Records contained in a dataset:
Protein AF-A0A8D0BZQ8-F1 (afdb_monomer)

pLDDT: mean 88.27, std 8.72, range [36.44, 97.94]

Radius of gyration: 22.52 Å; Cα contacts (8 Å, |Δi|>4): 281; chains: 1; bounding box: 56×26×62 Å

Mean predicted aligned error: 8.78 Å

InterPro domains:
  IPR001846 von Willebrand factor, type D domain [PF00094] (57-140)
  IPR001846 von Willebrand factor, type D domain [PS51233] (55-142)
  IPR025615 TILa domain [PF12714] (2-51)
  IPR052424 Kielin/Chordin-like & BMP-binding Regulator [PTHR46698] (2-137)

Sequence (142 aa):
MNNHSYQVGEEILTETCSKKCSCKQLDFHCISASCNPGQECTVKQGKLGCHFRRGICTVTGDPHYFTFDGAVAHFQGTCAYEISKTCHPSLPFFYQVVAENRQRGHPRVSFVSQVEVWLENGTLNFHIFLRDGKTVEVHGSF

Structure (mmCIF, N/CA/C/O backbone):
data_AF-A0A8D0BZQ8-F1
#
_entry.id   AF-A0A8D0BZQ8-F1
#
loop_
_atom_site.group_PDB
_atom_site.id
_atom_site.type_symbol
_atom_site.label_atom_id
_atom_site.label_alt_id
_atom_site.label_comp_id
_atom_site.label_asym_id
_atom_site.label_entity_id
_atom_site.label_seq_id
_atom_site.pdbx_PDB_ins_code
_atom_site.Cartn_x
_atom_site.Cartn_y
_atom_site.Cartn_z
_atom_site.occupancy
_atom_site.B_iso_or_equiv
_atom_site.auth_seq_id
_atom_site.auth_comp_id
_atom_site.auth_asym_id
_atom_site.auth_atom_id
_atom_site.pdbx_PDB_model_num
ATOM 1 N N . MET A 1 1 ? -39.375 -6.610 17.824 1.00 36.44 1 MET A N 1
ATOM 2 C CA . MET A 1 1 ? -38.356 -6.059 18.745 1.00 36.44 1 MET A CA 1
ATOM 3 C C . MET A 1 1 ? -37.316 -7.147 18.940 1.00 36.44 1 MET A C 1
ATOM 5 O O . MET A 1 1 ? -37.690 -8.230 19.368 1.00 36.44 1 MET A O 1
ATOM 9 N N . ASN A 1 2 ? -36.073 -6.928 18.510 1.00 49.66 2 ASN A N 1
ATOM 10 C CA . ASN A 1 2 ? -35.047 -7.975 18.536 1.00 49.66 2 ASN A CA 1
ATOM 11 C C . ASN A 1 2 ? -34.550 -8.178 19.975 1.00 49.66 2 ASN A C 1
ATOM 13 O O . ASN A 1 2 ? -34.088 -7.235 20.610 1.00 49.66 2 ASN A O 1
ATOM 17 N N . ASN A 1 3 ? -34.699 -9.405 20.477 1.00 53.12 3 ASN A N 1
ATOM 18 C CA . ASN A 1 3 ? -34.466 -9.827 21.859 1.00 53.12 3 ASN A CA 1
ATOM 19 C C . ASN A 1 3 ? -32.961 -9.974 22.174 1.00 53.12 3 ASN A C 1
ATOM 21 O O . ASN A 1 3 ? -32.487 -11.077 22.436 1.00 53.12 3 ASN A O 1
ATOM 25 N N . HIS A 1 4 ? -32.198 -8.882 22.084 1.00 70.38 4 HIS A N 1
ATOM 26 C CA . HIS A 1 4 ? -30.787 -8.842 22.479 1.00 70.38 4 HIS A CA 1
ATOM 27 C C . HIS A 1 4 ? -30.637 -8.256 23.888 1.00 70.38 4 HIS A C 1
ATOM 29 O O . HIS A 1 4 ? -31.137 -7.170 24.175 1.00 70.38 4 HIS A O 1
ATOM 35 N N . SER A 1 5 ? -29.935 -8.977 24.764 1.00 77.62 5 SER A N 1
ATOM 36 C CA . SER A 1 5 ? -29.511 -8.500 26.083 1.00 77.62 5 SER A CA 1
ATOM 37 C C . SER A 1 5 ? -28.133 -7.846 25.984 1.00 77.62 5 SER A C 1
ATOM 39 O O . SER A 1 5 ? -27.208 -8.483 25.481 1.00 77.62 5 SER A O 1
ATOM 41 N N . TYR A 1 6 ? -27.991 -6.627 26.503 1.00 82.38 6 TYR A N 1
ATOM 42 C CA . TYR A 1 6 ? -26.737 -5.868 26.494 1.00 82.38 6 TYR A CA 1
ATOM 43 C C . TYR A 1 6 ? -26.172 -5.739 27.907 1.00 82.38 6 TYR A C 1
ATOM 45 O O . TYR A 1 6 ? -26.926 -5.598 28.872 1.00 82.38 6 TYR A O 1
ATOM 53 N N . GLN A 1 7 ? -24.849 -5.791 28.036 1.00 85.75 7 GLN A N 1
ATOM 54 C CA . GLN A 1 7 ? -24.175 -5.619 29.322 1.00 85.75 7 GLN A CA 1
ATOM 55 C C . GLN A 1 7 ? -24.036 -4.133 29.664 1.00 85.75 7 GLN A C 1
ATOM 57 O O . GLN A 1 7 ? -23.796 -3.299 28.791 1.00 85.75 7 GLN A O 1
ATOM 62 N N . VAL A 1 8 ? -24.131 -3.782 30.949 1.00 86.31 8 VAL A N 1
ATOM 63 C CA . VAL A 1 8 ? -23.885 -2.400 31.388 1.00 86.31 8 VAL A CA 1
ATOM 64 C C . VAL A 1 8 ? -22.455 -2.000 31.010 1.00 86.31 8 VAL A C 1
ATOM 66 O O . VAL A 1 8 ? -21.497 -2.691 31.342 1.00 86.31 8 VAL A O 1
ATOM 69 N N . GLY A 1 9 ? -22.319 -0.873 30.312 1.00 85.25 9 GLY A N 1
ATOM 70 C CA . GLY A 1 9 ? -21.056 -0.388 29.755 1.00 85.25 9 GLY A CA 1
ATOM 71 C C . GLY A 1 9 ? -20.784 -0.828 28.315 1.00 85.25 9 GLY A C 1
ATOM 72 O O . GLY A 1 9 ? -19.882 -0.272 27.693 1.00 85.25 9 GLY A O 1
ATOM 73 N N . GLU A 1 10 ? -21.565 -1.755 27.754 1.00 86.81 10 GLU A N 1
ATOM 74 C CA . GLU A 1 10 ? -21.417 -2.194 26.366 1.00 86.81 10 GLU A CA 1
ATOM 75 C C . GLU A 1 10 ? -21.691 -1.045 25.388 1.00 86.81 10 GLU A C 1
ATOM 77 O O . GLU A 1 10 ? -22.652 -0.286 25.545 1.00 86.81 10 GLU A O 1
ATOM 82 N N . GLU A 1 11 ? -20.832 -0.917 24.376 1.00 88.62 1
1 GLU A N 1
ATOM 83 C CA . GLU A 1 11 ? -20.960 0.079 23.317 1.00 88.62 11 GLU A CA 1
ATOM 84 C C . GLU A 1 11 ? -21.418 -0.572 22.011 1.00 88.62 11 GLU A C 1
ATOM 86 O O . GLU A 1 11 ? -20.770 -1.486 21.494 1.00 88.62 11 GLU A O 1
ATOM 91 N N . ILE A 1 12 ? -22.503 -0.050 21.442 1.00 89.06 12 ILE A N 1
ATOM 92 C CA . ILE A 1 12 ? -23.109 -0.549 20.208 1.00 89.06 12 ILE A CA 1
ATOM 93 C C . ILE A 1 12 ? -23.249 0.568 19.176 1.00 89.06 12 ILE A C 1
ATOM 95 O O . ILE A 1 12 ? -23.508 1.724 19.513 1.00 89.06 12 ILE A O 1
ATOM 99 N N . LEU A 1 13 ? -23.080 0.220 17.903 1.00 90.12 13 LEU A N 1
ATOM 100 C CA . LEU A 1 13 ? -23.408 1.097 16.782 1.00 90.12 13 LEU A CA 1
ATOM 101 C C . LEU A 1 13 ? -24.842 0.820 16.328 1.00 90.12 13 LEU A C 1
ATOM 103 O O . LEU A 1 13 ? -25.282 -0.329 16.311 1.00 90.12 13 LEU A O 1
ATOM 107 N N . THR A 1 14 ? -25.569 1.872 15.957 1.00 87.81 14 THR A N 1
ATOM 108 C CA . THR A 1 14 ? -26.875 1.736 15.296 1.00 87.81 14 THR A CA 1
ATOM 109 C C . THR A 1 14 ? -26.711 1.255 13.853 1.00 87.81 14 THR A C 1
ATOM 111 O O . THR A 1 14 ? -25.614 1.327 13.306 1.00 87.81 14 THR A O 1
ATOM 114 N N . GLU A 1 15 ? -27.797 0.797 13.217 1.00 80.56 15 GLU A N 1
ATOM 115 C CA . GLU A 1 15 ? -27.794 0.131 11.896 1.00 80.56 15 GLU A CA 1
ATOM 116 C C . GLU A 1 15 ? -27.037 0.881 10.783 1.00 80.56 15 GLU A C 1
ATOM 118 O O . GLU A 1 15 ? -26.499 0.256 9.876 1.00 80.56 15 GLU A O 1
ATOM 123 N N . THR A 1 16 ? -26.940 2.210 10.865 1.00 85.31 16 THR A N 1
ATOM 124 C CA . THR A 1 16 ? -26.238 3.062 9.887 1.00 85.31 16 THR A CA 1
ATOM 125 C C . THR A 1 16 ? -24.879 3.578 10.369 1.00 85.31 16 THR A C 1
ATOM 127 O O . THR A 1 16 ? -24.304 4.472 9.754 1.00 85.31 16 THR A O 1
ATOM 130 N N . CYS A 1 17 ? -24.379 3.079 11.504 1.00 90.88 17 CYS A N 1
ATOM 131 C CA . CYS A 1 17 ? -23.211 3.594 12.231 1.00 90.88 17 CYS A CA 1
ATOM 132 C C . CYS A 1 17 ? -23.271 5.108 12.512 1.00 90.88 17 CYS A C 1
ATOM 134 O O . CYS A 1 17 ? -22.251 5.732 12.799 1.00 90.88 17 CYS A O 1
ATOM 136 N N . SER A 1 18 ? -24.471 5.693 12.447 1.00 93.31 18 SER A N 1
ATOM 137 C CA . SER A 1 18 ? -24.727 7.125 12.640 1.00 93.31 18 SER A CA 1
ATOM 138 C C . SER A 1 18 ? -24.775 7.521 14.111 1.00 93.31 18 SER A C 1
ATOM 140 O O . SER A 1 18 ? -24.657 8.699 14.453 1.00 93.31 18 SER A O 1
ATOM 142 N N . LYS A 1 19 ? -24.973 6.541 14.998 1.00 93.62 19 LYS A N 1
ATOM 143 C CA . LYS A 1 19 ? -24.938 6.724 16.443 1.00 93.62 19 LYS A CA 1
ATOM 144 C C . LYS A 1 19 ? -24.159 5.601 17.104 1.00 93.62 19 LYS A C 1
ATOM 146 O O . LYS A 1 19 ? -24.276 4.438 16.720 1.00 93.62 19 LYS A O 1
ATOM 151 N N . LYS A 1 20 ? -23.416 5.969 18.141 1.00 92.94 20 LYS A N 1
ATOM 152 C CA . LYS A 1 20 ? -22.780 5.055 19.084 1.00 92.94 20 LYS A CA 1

**Task brief**
Your task is to restate, word for word, only those lines above that fall between the line holding "ATOM 92 C CA" and the line holding "ATOM 109 C C", inclusive.

**Output of the exercise**
ATOM 92 C CA . ILE A 1 12 ? -23.109 -0.549 20.208 1.00 89.06 12 ILE A CA 1
ATOM 93 C C . ILE A 1 12 ? -23.249 0.568 19.176 1.00 89.06 12 ILE A C 1
ATOM 95 O O . ILE A 1 12 ? -23.508 1.724 19.513 1.00 89.06 12 ILE A O 1
ATOM 99 N N . LEU A 1 13 ? -23.080 0.220 17.903 1.00 90.12 13 LEU A N 1
ATOM 100 C CA . LEU A 1 13 ? -23.408 1.097 16.782 1.00 90.12 13 LEU A CA 1
ATOM 101 C C . LEU A 1 13 ? -24.842 0.820 16.328 1.00 90.12 13 LEU A C 1
ATOM 103 O O . LEU A 1 13 ? -25.282 -0.329 16.311 1.00 90.12 13 LEU A O 1
ATOM 107 N N . THR A 1 14 ? -25.569 1.872 15.957 1.00 87.81 14 THR A N 1
ATOM 108 C CA . THR A 1 14 ? -26.875 1.736 15.296 1.00 87.81 14 THR A CA 1
ATOM 109 C C . THR A 1 14 ? -26.711 1.255 13.853 1.00 87.81 14 THR A C 1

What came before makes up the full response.